[Stored data]
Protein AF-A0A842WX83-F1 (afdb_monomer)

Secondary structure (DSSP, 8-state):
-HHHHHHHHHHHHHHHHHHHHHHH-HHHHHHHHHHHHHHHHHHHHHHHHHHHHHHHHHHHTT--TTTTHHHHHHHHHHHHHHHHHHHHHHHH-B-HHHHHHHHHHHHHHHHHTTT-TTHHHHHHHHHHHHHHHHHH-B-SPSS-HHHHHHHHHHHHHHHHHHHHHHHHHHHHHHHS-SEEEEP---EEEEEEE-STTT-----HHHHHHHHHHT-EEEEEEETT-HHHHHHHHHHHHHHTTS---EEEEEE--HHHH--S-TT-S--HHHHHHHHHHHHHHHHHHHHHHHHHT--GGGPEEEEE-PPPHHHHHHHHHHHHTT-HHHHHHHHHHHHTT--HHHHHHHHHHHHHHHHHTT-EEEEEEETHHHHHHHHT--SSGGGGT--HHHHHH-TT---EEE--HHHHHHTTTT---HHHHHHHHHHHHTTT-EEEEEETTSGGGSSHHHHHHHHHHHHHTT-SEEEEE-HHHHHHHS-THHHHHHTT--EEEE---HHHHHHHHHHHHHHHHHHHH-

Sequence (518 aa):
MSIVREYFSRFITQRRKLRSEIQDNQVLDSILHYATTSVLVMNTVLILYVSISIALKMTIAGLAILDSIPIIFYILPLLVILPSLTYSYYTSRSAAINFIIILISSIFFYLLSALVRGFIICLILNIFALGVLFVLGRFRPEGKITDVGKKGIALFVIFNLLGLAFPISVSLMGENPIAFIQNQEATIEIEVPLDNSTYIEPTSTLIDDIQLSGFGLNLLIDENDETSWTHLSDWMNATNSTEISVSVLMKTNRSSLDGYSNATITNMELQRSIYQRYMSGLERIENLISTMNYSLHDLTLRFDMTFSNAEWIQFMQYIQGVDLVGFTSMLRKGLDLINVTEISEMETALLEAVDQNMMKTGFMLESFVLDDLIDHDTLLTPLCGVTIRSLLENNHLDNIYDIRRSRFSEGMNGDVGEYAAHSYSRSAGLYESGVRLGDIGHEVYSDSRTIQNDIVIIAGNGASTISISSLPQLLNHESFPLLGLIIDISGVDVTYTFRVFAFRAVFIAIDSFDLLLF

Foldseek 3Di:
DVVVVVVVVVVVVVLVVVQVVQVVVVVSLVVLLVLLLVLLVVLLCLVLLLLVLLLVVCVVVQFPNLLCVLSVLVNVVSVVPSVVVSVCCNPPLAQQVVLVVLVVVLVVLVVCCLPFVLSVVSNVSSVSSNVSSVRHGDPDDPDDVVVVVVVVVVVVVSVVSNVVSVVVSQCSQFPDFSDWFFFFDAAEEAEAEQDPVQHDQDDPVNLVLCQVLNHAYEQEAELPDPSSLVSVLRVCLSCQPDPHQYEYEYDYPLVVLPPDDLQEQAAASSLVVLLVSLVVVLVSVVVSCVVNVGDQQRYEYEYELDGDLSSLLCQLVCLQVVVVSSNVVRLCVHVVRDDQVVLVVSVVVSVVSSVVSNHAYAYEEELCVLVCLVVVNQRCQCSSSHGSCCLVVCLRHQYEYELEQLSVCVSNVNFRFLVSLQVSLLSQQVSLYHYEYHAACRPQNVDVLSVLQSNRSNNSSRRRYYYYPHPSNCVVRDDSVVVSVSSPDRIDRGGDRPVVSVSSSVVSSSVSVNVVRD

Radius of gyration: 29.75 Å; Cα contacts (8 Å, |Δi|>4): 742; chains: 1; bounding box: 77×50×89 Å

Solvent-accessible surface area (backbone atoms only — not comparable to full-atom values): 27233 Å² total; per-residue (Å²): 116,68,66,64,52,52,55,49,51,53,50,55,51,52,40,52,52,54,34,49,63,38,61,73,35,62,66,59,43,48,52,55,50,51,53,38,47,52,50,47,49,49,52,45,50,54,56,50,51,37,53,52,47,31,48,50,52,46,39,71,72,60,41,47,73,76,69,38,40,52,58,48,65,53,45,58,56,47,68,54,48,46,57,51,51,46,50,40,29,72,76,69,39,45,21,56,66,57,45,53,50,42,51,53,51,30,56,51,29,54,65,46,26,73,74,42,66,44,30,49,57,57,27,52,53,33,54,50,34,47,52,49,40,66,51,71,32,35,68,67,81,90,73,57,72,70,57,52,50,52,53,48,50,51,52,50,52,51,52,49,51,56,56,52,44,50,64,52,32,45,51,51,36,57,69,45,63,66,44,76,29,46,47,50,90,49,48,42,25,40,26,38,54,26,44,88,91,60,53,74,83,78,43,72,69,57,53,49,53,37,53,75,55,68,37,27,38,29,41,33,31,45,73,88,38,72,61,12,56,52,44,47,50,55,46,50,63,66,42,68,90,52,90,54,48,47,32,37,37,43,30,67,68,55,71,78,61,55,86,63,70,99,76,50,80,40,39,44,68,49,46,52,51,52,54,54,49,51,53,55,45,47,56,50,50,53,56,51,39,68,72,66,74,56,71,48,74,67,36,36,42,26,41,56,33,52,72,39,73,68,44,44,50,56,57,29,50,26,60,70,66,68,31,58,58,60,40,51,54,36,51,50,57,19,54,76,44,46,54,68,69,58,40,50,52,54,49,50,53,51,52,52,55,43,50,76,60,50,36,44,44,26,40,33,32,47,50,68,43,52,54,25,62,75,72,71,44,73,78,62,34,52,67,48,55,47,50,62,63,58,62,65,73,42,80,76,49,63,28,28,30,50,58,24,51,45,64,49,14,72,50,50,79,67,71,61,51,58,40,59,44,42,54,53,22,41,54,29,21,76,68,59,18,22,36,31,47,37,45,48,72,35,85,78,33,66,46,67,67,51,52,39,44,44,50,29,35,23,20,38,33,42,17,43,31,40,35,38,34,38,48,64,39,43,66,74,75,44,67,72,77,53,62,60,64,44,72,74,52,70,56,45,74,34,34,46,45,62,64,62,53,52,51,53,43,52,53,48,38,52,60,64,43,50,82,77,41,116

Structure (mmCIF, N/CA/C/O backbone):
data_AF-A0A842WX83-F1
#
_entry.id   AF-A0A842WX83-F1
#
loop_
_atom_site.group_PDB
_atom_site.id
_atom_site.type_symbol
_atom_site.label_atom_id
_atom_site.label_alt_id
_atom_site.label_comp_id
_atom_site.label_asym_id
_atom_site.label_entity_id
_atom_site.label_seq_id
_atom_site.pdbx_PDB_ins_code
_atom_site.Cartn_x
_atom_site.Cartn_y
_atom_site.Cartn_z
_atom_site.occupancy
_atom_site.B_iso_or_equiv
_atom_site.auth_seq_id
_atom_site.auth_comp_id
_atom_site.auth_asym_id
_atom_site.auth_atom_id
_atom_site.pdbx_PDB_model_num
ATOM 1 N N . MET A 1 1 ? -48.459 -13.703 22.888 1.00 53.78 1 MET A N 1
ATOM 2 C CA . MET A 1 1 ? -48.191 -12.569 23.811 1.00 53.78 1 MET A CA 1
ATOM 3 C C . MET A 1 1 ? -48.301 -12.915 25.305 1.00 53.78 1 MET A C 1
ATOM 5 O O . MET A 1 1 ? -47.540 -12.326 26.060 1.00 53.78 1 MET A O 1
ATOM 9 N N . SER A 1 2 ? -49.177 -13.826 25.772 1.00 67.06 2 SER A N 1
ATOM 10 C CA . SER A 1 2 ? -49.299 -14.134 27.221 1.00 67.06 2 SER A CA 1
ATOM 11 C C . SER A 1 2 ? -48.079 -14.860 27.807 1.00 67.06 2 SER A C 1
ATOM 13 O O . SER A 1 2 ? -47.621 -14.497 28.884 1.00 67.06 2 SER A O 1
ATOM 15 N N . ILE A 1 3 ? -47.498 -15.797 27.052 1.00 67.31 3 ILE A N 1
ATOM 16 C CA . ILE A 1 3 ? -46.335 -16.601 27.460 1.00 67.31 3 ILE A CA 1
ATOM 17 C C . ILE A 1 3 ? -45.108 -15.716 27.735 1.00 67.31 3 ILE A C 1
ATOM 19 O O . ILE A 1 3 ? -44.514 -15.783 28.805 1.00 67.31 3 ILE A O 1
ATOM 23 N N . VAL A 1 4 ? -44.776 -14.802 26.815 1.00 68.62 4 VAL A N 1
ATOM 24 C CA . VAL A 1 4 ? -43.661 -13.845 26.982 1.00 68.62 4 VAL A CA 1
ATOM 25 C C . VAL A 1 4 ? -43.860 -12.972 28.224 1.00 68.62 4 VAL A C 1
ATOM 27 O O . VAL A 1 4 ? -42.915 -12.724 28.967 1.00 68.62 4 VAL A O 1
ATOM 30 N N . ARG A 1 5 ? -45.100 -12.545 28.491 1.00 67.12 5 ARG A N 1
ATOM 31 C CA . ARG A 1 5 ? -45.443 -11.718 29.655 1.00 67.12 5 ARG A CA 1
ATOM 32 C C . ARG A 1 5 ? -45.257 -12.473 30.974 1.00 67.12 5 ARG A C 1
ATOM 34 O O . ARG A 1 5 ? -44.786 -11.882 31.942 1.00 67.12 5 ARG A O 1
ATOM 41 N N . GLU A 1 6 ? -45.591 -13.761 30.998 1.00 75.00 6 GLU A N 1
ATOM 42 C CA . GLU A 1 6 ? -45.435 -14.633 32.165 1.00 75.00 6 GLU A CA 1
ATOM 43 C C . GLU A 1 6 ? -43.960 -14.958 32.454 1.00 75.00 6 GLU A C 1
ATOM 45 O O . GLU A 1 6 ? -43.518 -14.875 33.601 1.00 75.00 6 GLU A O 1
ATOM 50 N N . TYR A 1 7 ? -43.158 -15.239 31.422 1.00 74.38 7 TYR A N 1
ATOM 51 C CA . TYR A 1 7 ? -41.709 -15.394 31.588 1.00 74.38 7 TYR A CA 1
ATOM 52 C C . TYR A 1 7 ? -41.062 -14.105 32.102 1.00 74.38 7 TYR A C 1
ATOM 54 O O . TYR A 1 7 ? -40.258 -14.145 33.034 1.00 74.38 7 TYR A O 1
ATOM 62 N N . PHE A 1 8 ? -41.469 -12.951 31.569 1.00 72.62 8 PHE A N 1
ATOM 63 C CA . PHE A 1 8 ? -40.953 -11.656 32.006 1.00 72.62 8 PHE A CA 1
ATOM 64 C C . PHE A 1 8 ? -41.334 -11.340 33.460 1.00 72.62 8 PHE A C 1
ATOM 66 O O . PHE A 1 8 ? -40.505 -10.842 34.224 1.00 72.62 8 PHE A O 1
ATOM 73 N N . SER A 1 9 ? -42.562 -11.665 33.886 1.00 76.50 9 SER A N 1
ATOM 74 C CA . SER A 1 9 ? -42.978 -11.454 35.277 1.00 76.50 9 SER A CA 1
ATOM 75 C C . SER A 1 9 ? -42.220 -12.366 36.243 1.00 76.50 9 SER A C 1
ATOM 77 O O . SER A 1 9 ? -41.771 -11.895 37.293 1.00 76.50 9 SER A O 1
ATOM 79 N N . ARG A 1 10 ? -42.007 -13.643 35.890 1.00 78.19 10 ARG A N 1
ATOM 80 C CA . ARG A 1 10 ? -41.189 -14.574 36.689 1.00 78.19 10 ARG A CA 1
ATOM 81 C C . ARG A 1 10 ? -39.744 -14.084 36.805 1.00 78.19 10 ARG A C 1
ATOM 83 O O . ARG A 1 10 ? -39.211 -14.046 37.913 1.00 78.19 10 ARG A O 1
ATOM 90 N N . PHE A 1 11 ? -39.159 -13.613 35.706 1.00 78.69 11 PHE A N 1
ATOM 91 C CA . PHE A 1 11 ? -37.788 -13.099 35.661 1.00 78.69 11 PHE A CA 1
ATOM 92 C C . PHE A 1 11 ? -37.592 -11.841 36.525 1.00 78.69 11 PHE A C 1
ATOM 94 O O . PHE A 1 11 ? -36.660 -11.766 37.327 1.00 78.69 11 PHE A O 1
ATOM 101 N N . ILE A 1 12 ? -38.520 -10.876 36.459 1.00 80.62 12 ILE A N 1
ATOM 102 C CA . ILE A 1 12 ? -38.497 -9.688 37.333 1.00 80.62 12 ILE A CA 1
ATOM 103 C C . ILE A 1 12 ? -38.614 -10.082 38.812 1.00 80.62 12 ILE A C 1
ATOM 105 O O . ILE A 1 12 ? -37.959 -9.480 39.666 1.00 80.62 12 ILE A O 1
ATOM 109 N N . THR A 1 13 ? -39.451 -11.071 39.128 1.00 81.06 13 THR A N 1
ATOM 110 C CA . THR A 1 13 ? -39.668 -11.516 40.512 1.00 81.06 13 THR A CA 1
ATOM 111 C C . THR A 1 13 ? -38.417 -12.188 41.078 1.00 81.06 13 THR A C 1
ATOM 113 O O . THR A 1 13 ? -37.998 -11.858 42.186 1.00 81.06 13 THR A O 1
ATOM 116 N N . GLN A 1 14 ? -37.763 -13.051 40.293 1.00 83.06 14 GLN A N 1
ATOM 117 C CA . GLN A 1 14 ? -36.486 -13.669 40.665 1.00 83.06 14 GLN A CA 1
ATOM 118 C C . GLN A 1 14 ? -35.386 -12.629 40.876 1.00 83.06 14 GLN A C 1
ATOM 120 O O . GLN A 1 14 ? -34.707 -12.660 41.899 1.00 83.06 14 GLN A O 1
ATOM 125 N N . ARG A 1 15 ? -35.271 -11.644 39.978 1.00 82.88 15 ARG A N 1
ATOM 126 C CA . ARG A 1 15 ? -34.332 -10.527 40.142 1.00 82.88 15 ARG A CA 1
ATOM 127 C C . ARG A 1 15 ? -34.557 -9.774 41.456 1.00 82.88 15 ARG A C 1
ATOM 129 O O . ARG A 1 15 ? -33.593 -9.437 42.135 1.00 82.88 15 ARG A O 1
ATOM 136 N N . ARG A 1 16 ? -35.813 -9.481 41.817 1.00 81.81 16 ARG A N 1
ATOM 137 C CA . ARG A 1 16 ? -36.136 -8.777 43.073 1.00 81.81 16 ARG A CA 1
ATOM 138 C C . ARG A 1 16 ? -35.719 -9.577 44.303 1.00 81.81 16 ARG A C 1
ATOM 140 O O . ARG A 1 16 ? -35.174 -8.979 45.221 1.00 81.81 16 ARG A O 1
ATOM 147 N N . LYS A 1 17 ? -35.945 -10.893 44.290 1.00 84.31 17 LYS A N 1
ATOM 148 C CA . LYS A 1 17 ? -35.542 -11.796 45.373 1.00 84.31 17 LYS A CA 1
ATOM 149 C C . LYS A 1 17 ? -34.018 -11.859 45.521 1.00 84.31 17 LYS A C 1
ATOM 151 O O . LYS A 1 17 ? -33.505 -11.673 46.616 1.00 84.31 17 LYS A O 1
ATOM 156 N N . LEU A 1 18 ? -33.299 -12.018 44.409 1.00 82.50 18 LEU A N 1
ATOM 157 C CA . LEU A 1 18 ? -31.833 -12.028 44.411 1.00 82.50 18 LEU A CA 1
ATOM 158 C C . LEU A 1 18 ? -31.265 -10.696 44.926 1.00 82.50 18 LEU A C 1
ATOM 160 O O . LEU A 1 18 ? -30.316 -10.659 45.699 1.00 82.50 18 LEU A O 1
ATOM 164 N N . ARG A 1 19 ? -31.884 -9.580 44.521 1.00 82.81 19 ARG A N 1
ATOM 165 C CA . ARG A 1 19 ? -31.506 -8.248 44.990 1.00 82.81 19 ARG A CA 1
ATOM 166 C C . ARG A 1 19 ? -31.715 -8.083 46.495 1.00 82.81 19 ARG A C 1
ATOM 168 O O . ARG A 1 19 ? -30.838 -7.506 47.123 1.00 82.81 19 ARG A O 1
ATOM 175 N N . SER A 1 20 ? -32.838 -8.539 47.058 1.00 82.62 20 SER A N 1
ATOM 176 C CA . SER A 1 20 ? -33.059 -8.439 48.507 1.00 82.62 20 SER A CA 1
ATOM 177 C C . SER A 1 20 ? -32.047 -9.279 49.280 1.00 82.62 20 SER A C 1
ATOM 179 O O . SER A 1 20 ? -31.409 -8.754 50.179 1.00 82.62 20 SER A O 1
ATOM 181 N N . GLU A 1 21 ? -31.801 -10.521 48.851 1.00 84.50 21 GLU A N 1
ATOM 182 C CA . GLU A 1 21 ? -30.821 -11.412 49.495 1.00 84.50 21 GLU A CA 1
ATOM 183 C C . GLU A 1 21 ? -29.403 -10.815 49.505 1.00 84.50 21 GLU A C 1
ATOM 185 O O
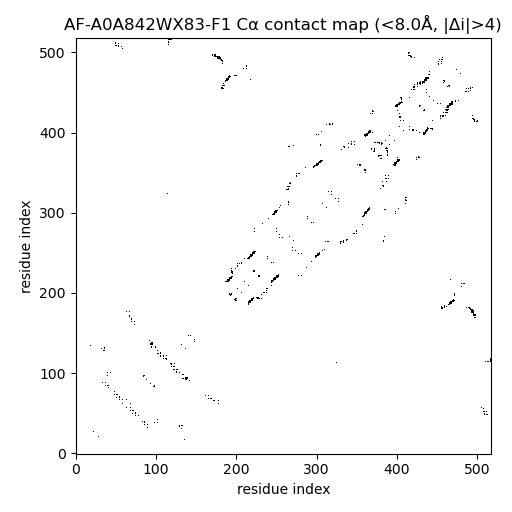 . GLU A 1 21 ? -28.685 -10.925 50.497 1.00 84.50 21 GLU A O 1
ATOM 190 N N . ILE A 1 22 ? -29.001 -10.143 48.421 1.00 82.12 22 ILE A N 1
ATOM 191 C CA . ILE A 1 22 ? -27.701 -9.462 48.351 1.00 82.12 22 ILE A CA 1
ATOM 192 C C . ILE A 1 22 ? -27.690 -8.190 49.209 1.00 82.12 22 ILE A C 1
ATOM 194 O O . ILE A 1 22 ? -26.702 -7.936 49.889 1.00 82.12 22 ILE A O 1
ATOM 198 N N . GLN A 1 23 ? -28.767 -7.399 49.207 1.00 80.56 23 GLN A N 1
ATOM 199 C CA . GLN A 1 23 ? -28.864 -6.175 50.015 1.00 80.56 23 GLN A CA 1
ATOM 200 C C . GLN A 1 23 ? -28.867 -6.454 51.522 1.00 80.56 23 GLN A C 1
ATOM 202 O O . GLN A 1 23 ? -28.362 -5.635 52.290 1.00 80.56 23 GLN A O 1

* **Aim of the task**
Copy the records above exactly, beginning at the line that contains "ATOM 116 N N" and stopping after the line that contains "ATOM 137 C CA".

* **Exercise response**
ATOM 116 N N . GLN A 1 14 ? -37.763 -13.051 40.293 1.00 83.06 14 GLN A N 1
ATOM 117 C CA . GLN A 1 14 ? -36.486 -13.669 40.665 1.00 83.06 14 GLN A CA 1
ATOM 118 C C . GLN A 1 14 ? -35.386 -12.629 40.876 1.00 83.06 14 GLN A C 1
ATOM 120 O O . GLN A 1 14 ? -34.707 -12.660 41.899 1.00 83.06 14 GLN A O 1
ATOM 125 N N . ARG A 1 15 ? -35.271 -11.644 39.978 1.00 82.88 15 ARG A N 1
ATOM 126 C CA . ARG A 1 15 ? -34.332 -10.527 40.142 1.00 82.88 15 ARG A CA 1
ATOM 127 C C . ARG A 1 15 ? -34.557 -9.774 41.456 1.00 82.88 15 ARG A C 1
ATOM 129 O O . ARG A 1 15 ? -33.593 -9.437 42.135 1.00 82.88 15 ARG A O 1
ATOM 136 N N . ARG A 1 16 ? -35.813 -9.481 41.817 1.00 81.81 16 ARG A N 1
ATOM 137 C CA . ARG A 1 16 ? -36.136 -8.777 43.073 1.00 81.81 16 ARG A CA 1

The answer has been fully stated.